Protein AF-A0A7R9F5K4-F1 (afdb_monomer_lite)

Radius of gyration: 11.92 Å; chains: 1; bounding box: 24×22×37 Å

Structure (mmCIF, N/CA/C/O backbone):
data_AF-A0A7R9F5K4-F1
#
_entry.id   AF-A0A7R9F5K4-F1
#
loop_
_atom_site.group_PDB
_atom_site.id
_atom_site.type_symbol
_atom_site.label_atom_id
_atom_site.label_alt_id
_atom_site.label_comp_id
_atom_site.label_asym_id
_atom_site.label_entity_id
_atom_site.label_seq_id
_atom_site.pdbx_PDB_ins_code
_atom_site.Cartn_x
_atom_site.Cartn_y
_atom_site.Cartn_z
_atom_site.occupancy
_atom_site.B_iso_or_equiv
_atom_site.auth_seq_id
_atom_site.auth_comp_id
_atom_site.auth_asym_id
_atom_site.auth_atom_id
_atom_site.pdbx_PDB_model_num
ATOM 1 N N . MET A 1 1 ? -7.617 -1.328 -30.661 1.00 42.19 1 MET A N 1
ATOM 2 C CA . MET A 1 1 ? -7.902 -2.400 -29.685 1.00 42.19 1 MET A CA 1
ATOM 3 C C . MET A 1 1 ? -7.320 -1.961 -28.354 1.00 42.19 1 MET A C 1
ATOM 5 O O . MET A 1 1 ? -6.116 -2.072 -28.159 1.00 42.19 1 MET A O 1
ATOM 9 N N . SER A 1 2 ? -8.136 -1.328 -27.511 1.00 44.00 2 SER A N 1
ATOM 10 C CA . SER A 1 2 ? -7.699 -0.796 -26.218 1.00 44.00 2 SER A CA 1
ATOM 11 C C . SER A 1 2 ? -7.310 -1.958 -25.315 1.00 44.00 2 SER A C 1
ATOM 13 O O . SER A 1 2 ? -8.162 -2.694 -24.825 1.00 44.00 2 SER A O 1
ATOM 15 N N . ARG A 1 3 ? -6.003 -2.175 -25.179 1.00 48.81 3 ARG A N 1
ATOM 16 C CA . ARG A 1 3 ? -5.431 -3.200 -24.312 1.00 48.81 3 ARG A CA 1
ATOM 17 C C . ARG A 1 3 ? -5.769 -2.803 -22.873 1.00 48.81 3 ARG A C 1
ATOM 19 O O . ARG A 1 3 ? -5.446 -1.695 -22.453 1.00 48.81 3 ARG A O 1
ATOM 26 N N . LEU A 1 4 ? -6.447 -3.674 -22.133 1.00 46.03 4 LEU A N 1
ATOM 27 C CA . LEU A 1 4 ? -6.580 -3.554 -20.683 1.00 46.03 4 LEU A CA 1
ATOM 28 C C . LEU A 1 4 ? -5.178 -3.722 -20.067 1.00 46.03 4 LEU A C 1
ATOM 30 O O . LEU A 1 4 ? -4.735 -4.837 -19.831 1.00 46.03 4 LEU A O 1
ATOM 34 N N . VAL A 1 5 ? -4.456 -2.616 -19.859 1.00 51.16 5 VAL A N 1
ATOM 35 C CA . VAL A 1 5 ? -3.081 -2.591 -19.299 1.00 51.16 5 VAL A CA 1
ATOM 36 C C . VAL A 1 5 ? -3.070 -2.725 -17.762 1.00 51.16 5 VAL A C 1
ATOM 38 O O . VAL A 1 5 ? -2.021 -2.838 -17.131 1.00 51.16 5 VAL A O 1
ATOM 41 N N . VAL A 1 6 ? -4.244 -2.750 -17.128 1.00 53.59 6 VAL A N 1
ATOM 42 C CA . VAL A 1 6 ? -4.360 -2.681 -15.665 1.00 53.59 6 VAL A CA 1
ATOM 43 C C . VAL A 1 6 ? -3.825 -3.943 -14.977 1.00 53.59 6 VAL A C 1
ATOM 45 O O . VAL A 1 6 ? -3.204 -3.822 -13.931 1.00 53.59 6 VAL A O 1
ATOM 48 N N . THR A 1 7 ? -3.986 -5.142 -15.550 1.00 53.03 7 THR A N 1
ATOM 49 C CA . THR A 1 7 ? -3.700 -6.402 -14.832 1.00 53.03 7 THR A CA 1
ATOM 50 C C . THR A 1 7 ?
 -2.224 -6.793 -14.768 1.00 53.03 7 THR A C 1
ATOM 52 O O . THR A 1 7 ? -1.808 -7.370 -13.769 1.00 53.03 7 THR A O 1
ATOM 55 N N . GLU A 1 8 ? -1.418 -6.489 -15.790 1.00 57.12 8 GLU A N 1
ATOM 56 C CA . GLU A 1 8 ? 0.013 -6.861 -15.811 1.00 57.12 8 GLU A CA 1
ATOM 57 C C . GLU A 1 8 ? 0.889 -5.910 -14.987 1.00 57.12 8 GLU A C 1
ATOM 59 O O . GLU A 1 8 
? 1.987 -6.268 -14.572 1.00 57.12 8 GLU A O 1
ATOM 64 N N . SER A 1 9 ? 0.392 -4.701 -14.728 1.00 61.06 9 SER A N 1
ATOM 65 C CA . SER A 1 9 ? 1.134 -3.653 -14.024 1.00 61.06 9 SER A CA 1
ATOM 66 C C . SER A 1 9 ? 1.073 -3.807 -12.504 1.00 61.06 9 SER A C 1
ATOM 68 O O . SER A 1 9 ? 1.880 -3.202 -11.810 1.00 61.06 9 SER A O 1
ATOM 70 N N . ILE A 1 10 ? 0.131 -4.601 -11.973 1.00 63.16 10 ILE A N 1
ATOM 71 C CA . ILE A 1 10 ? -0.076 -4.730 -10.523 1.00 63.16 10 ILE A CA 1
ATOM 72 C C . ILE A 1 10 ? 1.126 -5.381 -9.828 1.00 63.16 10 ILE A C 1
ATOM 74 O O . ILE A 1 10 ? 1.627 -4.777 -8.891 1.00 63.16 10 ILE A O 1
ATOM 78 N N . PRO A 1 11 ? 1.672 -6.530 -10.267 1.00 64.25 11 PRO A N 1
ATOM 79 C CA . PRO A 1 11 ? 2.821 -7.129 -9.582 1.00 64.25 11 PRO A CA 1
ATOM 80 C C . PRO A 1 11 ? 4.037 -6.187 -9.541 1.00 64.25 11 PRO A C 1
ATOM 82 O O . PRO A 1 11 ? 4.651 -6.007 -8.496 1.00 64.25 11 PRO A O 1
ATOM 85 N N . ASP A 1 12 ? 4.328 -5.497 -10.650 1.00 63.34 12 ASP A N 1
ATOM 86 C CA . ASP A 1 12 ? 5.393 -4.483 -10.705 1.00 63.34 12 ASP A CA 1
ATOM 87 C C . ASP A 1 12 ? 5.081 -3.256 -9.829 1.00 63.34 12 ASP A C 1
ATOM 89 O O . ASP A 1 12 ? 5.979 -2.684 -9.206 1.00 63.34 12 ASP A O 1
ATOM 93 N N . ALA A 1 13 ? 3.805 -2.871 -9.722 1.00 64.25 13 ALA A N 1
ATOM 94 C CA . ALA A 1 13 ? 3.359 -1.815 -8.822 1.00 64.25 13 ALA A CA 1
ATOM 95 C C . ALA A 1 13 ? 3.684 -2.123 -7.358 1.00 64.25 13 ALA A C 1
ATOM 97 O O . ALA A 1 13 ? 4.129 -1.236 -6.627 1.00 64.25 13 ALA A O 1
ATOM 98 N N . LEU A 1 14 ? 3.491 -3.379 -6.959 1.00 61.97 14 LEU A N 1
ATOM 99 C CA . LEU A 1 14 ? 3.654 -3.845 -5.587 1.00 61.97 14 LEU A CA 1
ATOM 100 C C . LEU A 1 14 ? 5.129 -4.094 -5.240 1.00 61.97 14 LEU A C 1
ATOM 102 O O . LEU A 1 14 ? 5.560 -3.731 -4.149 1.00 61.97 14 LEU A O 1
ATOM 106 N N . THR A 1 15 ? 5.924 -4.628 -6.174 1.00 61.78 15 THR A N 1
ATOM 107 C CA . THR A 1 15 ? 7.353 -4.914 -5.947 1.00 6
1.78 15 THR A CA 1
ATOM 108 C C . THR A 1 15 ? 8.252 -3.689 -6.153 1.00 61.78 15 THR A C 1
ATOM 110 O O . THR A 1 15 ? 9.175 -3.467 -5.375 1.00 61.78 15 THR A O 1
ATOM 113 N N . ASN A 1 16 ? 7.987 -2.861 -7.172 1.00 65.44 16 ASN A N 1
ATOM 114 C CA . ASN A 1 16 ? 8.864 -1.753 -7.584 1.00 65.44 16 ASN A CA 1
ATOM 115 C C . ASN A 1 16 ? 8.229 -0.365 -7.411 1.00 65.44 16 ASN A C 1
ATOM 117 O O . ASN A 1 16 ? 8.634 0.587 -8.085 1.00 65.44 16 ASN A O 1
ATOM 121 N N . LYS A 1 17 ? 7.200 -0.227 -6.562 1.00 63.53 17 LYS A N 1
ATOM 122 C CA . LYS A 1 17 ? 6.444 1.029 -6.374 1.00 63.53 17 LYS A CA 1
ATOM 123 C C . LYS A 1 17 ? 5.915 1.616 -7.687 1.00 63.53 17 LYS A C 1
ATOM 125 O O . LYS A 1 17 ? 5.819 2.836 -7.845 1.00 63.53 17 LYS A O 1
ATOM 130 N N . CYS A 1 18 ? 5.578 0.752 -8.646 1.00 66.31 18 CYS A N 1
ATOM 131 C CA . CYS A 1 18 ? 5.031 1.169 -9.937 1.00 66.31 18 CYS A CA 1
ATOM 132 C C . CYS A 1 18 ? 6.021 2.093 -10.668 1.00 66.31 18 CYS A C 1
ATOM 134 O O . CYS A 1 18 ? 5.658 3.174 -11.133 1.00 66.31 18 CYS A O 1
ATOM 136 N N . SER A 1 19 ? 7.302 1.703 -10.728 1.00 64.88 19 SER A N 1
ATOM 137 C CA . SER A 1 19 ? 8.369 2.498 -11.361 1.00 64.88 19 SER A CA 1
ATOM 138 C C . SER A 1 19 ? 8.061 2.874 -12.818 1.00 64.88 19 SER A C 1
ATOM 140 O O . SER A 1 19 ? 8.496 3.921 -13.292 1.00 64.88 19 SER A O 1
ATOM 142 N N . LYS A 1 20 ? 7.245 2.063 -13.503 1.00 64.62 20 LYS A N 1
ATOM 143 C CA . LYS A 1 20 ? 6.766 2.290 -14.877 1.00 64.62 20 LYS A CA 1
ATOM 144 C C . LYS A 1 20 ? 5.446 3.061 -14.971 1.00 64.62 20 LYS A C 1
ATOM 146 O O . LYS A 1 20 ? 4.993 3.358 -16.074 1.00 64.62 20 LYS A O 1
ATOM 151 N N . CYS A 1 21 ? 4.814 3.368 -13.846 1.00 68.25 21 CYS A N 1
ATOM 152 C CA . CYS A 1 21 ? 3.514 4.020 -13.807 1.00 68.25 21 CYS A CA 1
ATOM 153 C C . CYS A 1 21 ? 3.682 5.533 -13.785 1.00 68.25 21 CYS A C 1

========================================

WHAT YOU SHOULD DO:
Within the material above, transcribe exactly the lines that run from the line holding "ATOM 121 N N" through the line holding "ATOM 131 C CA".

OUTPUT FOR THIS EXERCISE:
ATOM 121 N N . LYS A 1 17 ? 7.200 -0.227 -6.562 1.00 63.53 17 LYS A N 1
ATOM 122 C CA . LYS A 1 17 ? 6.444 1.029 -6.374 1.00 63.53 17 LYS A CA 1
ATOM 123 C C . LYS A 1 17 ? 5.915 1.616 -7.687 1.00 63.53 17 LYS A C 1
ATOM 125 O O . LYS A 1 17 ? 5.819 2.836 -7.845 1.00 63.53 17 LYS A O 1
ATOM 130 N N . CYS A 1 18 ? 5.578 0.752 -8.646 1.00 66.31 18 CYS A N 1
ATOM 131 C CA . CYS A 1 18 ? 5.031 1.169 -9.937 1.00 66.31 18 CYS A CA 1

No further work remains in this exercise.